What is needed
For the entries below, repeat exactly each line starting with the one that contains "ATOM 35 N N" and going on through the one that contains "ATOM 67 N N", and no others.

---*---

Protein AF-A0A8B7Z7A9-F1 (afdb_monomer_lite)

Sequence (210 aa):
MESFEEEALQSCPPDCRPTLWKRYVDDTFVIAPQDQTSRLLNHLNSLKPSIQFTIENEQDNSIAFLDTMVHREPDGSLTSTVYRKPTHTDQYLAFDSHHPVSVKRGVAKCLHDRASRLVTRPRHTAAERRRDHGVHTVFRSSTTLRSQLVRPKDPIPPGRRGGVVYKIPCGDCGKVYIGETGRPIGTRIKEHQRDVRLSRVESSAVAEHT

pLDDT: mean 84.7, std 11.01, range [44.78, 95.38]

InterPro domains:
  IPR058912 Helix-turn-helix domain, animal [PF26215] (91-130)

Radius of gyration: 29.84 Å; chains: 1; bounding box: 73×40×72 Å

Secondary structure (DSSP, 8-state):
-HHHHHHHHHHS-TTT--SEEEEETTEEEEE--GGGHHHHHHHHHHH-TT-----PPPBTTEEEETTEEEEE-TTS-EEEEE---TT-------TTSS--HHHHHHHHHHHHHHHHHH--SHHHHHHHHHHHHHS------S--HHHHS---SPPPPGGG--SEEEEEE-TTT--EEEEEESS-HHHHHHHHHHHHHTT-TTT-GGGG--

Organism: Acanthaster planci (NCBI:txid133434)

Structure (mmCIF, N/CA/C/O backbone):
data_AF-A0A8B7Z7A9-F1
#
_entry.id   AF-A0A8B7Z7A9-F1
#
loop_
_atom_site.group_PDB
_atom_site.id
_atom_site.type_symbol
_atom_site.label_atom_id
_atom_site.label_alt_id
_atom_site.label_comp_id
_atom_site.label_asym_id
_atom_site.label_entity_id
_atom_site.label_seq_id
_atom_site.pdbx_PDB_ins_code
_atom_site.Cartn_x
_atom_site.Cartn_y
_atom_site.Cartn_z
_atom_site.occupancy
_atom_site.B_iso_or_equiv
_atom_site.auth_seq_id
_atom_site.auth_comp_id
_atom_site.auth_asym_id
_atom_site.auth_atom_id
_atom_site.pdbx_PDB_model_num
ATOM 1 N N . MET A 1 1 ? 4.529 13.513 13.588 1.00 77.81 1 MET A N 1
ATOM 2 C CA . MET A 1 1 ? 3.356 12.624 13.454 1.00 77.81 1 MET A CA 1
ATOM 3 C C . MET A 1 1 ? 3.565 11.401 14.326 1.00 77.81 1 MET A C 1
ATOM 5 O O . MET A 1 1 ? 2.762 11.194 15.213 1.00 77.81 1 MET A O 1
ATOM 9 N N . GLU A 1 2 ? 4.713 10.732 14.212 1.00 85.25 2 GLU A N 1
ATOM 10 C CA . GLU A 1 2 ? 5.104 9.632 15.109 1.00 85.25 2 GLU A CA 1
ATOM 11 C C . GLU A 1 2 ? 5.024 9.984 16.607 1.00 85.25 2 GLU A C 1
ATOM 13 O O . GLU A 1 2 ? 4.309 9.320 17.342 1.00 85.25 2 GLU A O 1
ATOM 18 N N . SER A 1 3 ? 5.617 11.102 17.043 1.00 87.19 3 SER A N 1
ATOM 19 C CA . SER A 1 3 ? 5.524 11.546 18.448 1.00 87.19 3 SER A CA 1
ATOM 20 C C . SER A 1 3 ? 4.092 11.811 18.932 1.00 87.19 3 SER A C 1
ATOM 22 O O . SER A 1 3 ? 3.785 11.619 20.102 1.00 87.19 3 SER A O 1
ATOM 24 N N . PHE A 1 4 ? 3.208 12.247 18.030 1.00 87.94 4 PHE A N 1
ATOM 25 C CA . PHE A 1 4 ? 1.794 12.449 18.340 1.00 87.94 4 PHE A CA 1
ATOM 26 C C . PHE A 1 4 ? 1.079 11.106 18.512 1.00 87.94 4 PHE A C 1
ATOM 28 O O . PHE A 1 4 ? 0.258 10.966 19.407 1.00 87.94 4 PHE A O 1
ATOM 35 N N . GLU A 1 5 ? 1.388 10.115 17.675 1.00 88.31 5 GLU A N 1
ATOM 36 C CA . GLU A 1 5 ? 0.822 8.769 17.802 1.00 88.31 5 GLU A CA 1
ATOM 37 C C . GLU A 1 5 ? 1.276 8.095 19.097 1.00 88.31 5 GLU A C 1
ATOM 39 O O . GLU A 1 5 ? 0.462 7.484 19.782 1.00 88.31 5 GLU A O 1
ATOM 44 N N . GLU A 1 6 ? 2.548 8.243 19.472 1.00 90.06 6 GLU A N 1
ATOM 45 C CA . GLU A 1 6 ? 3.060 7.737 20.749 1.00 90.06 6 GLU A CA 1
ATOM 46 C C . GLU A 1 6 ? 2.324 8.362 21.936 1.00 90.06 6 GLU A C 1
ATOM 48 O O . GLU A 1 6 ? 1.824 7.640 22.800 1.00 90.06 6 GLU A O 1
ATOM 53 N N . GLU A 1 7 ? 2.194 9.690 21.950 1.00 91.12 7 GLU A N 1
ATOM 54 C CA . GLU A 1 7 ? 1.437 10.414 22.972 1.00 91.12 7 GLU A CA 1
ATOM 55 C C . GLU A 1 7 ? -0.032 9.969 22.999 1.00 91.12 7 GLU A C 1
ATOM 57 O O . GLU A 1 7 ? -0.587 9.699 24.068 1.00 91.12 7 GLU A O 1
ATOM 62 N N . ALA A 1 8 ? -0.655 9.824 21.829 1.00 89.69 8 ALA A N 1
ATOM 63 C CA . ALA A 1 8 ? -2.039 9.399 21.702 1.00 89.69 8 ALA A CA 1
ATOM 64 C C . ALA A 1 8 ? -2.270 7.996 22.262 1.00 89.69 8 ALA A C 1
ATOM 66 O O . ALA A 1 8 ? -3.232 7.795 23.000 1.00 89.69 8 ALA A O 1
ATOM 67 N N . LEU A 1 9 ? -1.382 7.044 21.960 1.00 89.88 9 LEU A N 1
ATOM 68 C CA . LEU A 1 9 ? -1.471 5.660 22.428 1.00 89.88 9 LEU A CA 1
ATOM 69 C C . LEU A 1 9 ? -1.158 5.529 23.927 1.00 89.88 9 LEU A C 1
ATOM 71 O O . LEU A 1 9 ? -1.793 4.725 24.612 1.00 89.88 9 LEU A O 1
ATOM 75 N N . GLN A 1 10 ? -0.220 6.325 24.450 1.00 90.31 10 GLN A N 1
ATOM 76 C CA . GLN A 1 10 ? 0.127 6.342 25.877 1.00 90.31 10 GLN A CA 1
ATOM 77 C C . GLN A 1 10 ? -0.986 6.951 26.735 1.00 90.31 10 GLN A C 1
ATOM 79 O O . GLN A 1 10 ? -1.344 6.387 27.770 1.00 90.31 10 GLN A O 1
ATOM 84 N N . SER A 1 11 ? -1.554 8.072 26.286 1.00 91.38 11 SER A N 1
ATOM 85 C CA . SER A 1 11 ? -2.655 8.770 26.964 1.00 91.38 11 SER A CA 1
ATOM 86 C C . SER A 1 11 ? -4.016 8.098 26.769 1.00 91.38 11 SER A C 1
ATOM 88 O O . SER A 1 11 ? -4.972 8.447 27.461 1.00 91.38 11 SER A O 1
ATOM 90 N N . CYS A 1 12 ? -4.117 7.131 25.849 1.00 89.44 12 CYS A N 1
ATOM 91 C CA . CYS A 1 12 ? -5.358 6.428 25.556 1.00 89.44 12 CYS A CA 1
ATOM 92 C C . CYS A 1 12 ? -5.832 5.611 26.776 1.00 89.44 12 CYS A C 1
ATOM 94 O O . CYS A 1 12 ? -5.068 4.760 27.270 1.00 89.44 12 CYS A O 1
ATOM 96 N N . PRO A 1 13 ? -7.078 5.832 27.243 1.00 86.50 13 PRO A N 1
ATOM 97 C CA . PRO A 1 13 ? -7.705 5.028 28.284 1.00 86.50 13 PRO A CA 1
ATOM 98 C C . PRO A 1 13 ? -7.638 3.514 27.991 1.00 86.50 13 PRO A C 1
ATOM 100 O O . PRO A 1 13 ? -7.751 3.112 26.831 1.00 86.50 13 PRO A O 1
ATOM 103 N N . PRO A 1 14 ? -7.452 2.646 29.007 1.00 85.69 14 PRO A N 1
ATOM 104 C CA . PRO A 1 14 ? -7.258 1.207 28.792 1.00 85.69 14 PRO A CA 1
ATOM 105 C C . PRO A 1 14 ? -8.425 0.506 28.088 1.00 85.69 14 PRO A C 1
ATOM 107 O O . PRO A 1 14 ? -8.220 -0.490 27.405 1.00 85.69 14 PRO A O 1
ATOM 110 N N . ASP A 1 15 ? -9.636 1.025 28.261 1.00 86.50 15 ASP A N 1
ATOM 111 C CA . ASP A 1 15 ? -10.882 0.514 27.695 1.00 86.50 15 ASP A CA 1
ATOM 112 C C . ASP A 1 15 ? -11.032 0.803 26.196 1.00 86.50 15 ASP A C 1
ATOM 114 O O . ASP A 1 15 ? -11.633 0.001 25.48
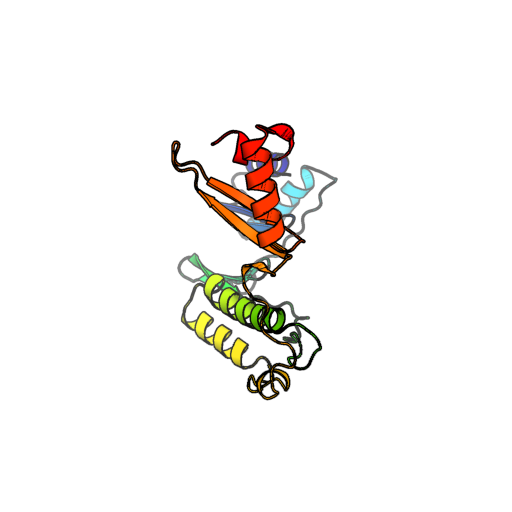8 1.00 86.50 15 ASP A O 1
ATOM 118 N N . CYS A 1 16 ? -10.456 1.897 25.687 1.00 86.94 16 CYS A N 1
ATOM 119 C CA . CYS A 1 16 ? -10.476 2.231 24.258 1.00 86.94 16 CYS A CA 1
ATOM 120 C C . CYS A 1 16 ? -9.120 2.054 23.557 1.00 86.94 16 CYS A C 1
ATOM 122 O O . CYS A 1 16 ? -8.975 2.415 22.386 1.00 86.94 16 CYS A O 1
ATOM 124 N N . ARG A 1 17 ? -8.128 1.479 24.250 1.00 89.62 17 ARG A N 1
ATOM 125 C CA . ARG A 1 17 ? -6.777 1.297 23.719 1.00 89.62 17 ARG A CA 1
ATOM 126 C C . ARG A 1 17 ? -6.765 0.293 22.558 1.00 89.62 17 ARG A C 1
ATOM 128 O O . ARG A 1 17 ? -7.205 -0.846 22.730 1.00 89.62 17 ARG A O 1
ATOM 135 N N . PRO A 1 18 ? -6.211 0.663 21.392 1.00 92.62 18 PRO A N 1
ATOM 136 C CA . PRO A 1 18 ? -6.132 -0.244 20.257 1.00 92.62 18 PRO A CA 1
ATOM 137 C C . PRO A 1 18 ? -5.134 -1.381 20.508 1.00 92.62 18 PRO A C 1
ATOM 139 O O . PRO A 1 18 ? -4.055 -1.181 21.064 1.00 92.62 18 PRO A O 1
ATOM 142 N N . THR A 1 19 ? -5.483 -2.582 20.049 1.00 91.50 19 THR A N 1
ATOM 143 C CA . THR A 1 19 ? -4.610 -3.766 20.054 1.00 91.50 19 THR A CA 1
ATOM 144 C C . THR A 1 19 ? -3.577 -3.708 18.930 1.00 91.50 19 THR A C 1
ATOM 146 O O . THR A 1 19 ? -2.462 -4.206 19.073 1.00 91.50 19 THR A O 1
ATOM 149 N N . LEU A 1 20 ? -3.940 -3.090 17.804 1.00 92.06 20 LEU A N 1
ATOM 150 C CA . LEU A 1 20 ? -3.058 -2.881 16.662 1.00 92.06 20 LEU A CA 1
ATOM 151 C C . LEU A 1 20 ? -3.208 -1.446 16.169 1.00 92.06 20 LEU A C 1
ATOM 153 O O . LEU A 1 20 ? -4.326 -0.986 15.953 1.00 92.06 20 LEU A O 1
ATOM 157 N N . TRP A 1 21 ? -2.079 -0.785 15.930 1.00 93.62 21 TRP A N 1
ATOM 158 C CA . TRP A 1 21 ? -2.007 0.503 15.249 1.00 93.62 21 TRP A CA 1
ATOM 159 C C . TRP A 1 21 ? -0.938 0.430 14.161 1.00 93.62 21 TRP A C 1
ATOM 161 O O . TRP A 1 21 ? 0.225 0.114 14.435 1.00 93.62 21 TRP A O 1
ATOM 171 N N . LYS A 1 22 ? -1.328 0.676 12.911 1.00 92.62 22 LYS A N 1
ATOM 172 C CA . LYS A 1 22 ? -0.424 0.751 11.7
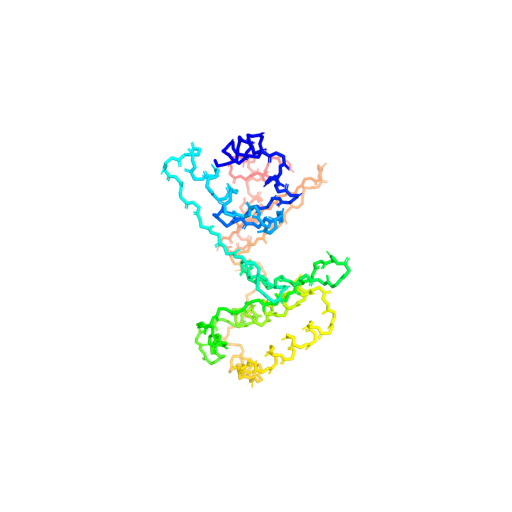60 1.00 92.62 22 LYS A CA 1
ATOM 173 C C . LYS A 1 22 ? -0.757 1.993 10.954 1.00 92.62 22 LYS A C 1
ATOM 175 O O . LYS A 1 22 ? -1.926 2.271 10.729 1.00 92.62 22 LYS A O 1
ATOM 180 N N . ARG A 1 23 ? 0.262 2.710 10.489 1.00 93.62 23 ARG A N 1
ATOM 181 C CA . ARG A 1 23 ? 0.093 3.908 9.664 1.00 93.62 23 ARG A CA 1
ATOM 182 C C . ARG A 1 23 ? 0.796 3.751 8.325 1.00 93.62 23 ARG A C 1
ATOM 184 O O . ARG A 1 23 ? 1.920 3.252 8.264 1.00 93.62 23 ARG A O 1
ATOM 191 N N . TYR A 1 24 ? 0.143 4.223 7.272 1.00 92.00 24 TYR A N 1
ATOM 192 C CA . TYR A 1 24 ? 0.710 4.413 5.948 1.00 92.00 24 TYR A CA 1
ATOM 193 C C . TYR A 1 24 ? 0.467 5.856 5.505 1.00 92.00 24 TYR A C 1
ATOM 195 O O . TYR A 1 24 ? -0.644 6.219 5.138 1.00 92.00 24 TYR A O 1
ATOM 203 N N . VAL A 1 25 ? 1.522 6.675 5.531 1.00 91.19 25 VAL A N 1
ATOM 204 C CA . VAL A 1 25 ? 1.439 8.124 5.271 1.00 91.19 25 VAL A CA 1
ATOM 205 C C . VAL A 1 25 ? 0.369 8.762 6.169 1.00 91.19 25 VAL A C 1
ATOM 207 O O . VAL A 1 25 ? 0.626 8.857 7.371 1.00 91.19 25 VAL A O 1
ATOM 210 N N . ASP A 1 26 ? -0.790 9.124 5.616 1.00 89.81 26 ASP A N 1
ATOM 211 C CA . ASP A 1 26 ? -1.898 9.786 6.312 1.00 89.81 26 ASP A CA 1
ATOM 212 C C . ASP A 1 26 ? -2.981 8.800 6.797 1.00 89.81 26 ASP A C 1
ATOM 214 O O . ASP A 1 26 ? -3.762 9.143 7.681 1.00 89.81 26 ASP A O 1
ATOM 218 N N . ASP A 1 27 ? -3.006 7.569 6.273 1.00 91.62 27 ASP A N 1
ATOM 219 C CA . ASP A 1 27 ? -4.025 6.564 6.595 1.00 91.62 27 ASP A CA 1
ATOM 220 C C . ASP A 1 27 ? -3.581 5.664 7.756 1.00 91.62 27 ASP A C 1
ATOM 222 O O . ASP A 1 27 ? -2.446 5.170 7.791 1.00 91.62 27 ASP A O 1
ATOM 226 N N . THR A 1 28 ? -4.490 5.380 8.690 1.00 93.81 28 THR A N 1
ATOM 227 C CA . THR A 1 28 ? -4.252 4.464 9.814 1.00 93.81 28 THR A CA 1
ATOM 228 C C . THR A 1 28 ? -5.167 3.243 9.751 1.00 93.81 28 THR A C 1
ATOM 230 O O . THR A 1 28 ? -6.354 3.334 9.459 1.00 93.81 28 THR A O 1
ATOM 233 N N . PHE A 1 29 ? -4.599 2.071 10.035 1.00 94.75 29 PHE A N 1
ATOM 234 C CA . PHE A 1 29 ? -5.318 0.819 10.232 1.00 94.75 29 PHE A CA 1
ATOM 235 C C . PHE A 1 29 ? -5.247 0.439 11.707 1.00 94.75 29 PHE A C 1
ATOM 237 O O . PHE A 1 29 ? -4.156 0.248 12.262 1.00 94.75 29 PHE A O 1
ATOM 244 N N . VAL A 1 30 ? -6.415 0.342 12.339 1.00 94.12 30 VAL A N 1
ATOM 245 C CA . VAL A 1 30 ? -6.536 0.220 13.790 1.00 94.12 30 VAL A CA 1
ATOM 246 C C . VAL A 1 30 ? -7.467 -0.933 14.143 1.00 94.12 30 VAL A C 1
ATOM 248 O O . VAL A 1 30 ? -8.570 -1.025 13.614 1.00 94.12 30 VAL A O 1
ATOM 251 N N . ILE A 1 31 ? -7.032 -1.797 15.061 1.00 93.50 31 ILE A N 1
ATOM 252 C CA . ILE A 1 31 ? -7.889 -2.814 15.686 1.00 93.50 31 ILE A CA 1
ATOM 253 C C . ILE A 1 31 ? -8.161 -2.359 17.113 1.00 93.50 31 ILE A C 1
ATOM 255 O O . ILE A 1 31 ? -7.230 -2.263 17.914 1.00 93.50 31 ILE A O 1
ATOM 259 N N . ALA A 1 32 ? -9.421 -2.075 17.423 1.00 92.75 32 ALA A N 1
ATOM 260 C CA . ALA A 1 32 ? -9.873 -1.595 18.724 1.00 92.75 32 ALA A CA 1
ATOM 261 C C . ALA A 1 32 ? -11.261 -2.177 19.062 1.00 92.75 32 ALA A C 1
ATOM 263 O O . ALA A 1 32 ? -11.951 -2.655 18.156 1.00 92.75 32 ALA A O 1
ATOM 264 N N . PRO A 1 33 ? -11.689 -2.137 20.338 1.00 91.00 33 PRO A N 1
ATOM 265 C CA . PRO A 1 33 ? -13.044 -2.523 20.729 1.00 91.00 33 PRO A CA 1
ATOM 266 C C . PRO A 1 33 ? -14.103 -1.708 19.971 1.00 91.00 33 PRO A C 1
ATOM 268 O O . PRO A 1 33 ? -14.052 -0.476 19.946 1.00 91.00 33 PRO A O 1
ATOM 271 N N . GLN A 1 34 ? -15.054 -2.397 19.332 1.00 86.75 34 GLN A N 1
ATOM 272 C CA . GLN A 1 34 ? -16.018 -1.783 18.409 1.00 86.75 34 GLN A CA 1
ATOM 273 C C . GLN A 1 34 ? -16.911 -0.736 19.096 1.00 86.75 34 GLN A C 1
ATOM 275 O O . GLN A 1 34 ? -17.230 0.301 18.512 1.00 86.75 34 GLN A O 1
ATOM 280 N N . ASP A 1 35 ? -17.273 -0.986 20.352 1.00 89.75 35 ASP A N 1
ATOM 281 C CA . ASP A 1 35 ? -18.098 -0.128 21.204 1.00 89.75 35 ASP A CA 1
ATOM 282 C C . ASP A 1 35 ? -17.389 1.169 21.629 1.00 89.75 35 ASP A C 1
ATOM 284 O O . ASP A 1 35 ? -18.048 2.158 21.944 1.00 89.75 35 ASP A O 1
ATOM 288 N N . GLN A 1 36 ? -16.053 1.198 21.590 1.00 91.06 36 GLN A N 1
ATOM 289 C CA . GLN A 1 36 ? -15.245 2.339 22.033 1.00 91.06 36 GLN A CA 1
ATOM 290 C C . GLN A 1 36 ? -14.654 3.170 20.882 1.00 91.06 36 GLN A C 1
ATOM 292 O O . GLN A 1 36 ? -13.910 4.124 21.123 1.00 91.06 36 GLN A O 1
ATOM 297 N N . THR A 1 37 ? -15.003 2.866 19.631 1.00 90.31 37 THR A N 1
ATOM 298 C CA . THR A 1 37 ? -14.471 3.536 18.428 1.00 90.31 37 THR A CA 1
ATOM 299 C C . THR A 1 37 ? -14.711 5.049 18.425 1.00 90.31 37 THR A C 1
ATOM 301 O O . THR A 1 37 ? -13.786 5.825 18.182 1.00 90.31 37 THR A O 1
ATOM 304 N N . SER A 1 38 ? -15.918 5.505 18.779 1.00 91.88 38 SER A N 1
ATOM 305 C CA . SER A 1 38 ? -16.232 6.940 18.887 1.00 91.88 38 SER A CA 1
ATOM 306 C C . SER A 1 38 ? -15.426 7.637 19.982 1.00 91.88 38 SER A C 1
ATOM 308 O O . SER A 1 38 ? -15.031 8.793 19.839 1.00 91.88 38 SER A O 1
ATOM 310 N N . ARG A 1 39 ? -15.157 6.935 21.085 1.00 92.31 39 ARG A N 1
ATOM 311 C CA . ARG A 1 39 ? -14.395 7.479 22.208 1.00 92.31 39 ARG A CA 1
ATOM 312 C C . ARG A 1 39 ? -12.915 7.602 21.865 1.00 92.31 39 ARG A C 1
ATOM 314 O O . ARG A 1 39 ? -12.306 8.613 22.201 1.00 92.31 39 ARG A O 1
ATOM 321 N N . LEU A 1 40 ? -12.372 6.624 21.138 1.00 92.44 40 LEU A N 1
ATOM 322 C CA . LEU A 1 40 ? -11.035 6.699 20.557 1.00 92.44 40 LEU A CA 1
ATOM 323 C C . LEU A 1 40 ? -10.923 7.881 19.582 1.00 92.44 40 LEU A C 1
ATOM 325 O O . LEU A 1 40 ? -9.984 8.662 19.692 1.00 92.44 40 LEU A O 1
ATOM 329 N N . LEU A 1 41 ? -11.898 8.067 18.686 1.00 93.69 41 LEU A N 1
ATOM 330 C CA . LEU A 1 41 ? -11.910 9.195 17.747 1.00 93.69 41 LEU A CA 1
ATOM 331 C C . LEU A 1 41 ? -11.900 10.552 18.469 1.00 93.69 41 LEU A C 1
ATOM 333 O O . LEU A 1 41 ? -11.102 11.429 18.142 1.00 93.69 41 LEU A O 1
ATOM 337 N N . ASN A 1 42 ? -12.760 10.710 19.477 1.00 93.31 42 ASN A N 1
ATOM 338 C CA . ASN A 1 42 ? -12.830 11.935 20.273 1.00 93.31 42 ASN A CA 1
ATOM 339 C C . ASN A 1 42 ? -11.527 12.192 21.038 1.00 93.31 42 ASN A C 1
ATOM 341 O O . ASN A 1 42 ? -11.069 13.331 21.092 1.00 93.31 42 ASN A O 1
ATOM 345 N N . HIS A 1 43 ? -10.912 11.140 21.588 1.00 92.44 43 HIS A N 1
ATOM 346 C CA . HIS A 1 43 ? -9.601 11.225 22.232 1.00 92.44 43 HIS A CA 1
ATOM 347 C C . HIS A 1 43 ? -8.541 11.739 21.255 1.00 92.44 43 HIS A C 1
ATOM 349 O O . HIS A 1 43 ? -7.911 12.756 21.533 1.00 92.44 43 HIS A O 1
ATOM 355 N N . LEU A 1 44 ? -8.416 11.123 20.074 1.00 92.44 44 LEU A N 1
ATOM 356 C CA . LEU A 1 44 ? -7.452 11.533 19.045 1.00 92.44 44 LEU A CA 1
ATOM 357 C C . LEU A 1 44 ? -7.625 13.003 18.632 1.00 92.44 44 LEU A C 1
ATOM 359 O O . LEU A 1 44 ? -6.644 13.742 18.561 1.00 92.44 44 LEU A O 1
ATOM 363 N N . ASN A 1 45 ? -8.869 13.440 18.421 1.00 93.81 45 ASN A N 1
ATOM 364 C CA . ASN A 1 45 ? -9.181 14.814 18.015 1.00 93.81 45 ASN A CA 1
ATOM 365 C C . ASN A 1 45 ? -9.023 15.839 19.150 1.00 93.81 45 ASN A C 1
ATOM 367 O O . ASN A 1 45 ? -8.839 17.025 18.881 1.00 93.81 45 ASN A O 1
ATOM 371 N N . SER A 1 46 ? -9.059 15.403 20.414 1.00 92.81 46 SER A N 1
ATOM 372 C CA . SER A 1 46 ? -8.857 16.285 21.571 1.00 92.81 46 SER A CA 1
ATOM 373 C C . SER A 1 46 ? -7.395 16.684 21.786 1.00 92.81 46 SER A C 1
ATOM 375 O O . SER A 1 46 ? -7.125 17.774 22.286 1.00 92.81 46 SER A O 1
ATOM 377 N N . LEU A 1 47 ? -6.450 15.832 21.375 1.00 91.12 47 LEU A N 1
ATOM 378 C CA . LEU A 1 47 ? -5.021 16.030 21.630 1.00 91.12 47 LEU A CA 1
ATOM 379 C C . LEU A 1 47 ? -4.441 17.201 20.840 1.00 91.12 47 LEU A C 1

---*---

Answer area
ATOM 35 N N . GLU A 1 5 ? 1.388 10.115 17.675 1.00 88.31 5 GLU A N 1
ATOM 36 C CA . GLU A 1 5 ? 0.822 8.769 17.802 1.00 88.31 5 GLU A CA 1
ATOM 37 C C . GLU A 1 5 ? 1.276 8.095 19.097 1.00 88.31 5 GLU A C 1
ATOM 39 O O . GLU A 1 5 ? 0.462 7.484 19.782 1.00 88.31 5 GLU A O 1
ATOM 44 N N . GLU A 1 6 ? 2.548 8.243 19.472 1.00 90.06 6 GLU A N 1
ATOM 45 C CA . GLU A 1 6 ? 3.060 7.737 20.749 1.00 90.06 6 GLU A CA 1
ATOM 46 C C . GLU A 1 6 ? 2.324 8.362 21.936 1.00 90.06 6 GLU A C 1
ATOM 48 O O . GLU A 1 6 ? 1.824 7.640 22.800 1.00 90.06 6 GLU A O 1
ATOM 53 N N . GLU A 1 7 ? 2.194 9.690 21.950 1.00 91.12 7 GLU A N 1
ATOM 54 C CA . GLU A 1 7 ? 1.437 10.414 22.972 1.00 91.12 7 GLU A CA 1
ATOM 55 C C . GLU A 1 7 ? -0.032 9.969 22.999 1.00 91.12 7 GLU A C 1
ATOM 57 O O . GLU A 1 7 ? -0.587 9.699 24.068 1.00 91.12 7 GLU A O 1
ATOM 62 N N . ALA A 1 8 ? -0.655 9.824 21.829 1.00 89.69 8 ALA A N 1
ATOM 63 C CA . ALA A 1 8 ? -2.039 9.399 21.702 1.00 89.69 8 ALA A CA 1
ATOM 64 C C . ALA A 1 8 ? -2.270 7.996 22.262 1.00 89.69 8 ALA A C 1
ATOM 66 O O . ALA A 1 8 ? -3.232 7.795 23.000 1.00 89.69 8 ALA A O 1
ATOM 67 N N . LEU A 1 9 ? -1.382 7.044 21.960 1.00 89.88 9 LEU A N 1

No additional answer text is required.